Geometric-Mean Policy Optimization
Yuzhong Zhao, Yue Liu, Junpeng Liu, Jingye Chen, Xun Wu, Yaru Hao, Tengchao Lv, Shaohan Huang, Lei Cui, Qixiang Ye, Fang Wan, Furu Wei
2025-07-29
Summary
This paper talks about Geometric-Mean Policy Optimization (GMPO), a new method to make training large language models more stable by changing how rewards are calculated during learning.
What's the problem?
The problem is that previous methods like Group Relative Policy Optimization (GRPO) sometimes cause unstable updates during training, especially when some parts of the training data have extreme or unusual importance. This makes the learning process unpredictable and can reduce the model's performance.
What's the solution?
GMPO solves this by using the geometric mean instead of the arithmetic mean to combine token-level rewards. This approach reduces the effect of extreme values and helps keep the training updates smooth and steady.
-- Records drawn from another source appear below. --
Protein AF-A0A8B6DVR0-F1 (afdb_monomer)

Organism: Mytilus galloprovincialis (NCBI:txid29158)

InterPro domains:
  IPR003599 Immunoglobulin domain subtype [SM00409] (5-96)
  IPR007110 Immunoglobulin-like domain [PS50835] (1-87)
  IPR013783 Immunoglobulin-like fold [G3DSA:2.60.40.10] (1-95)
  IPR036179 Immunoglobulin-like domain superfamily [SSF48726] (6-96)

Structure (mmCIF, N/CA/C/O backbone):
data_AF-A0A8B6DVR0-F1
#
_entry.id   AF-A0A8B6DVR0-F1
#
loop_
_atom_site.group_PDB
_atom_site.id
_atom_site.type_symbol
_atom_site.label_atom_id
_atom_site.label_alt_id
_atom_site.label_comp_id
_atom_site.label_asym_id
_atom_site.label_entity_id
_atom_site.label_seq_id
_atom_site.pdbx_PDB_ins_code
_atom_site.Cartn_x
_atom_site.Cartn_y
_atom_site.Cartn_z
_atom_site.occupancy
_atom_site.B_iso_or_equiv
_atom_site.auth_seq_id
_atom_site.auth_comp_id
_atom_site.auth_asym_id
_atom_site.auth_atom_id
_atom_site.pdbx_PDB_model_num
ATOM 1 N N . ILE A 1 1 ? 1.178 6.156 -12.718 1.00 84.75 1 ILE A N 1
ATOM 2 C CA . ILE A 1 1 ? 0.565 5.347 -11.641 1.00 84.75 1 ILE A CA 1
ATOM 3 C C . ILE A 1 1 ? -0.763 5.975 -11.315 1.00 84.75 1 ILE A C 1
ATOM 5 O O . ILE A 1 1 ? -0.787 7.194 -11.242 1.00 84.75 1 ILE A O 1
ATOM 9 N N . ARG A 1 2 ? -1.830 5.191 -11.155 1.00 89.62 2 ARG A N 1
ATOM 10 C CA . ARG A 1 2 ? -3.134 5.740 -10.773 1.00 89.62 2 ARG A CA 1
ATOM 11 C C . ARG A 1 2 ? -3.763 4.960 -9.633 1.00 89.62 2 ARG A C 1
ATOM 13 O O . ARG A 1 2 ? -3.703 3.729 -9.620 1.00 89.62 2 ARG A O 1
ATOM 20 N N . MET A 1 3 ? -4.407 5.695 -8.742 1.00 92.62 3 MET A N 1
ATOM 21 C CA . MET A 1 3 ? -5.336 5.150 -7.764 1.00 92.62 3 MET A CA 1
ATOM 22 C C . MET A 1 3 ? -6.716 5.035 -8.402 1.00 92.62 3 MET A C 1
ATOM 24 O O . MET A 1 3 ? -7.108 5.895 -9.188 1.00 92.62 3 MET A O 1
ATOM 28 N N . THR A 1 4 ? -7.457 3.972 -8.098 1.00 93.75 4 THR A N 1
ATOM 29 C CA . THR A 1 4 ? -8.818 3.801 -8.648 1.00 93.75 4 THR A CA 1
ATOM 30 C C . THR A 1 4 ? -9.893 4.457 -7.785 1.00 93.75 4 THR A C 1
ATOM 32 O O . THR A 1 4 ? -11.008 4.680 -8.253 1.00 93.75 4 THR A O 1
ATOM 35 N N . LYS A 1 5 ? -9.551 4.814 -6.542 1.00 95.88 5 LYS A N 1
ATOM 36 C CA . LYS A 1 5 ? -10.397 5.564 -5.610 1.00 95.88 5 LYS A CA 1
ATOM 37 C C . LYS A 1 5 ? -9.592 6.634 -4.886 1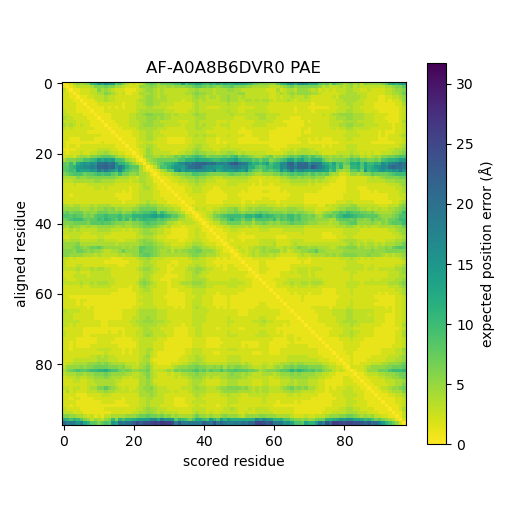.00 95.88 5 LYS A C 1
ATOM 39 O O . LYS A 1 5 ? -8.405 6.445 -4.637 1.00 95.88 5 LYS A O 1
ATOM 44 N N . SER A 1 6 ? -10.277 7.705 -4.498 1.00 96.25 6 SER A N 1
ATOM 45 C CA . SER A 1 6 ? -9.738 8.790 -3.672 1.00 96.25 6 SER A CA 1
ATOM 46 C C . SER A 1 6 ? -10.025 8.620 -2.177 1.00 96.25 6 SER A C 1
ATOM 48 O O . SER A 1 6 ? -9.344 9.237 -1.367 1.00 96.25 6 SER A O 1
ATOM 50 N N . GLU A 1 7 ? -10.996 7.782 -1.794 1.00 97.31 7 GLU A N 1
ATOM 51 C CA . GLU A 1 7 ? -11.379 7.556 -0.394 1.00 97.31 7 GLU A CA 1
ATOM 52 C C . GLU A 1 7 ? -11.902 6.127 -0.154 1.00 97.31 7 GLU A C 1
ATOM 54 O O . GLU A 1 7 ? -12.588 5.541 -0.999 1.00 97.31 7 GLU A O 1
ATOM 59 N N . TYR A 1 8 ? -11.622 5.601 1.041 1.00 97.44 8 TYR A N 1
ATOM 60 C CA . TYR A 1 8 ? -12.256 4.433 1.644 1.00 97.44 8 TYR A CA 1
ATOM 61 C C . TYR A 1 8 ? -12.811 4.795 3.025 1.00 97.44 8 TYR A C 1
ATOM 63 O O . TYR A 1 8 ? -12.077 5.265 3.891 1.00 97.44 8 TYR A O 1
ATOM 71 N N . LYS A 1 9 ? -14.093 4.498 3.251 1.00 97.12 9 LYS A N 1
ATOM 72 C CA . LYS A 1 9 ? -14.721 4.480 4.578 1.00 97.12 9 LYS A CA 1
ATOM 73 C C . LYS A 1 9 ? -14.922 3.031 4.977 1.00 97.12 9 LYS A C 1
ATOM 75 O O . LYS A 1 9 ? -15.576 2.294 4.239 1.00 97.12 9 LYS A O 1
ATOM 80 N N . VAL A 1 10 ? -14.314 2.612 6.079 1.00 97.00 10 VAL A N 1
ATOM 81 C CA . VAL A 1 10 ? -14.214 1.192 6.415 1.00 97.00 10 VAL A CA 1
ATOM 82 C C . VAL A 1 10 ? -14.544 0.898 7.853 1.00 97.00 10 VAL A C 1
ATOM 84 O O . VAL A 1 10 ? -14.125 1.620 8.743 1.00 97.00 10 VAL A O 1
ATOM 87 N N . ASN A 1 11 ? -15.211 -0.225 8.078 1.00 97.38 11 ASN A N 1
ATOM 88 C CA . ASN A 1 11 ? -15.490 -0.684 9.428 1.00 97.38 11 ASN A CA 1
ATOM 89 C C . ASN A 1 11 ? -14.229 -1.256 10.088 1.00 97.38 11 ASN A C 1
ATOM 91 O O . ASN A 1 11 ? -13.412 -1.905 9.423 1.00 97.38 11 ASN A O 1
ATOM 95 N N . TYR A 1 12 ? -14.101 -1.068 11.400 1.00 97.56 12 TYR A N 1
ATOM 96 C CA . TYR A 1 12 ? -13.088 -1.744 12.205 1.00 97.56 12 TYR A CA 1
ATOM 97 C C . TYR A 1 12 ? -13.138 -3.267 11.992 1.00 97.56 12 TYR A C 1
ATOM 99 O O . TYR A 1 12 ? -14.197 -3.873 11.828 1.00 97.56 12 TYR A O 1
ATOM 107 N N . GLY A 1 13 ? -11.967 -3.899 11.950 1.00 97.19 13 GLY A N 1
ATOM 108 C CA . GLY A 1 13 ? -11.781 -5.327 11.699 1.00 97.19 13 GLY A CA 1
ATOM 109 C C . GLY A 1 13 ? -11.873 -5.741 10.227 1.00 97.19 13 GLY A C 1
ATOM 110 O O . GLY A 1 13 ? -11.509 -6.872 9.899 1.00 97.19 13 GLY A O 1
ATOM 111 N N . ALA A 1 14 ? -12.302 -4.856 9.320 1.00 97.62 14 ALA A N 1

By doing so, it improves the model's reasoning ability on math and multimodal tasks and performs better than previous methods.
Why it matters?
This matters because stable training leads to more reliable and powerful language models that can solve challenging problems better, especially in areas like math and understanding different types of information together.
Abstract
Geometric-Mean Policy Optimization (GMPO) stabilizes policy updates in large language models by maximizing the geometric mean of token-level rewards, outperforming Group Relative Policy Optimization (GRPO) on mathematical and multimodal reasoning benchmarks.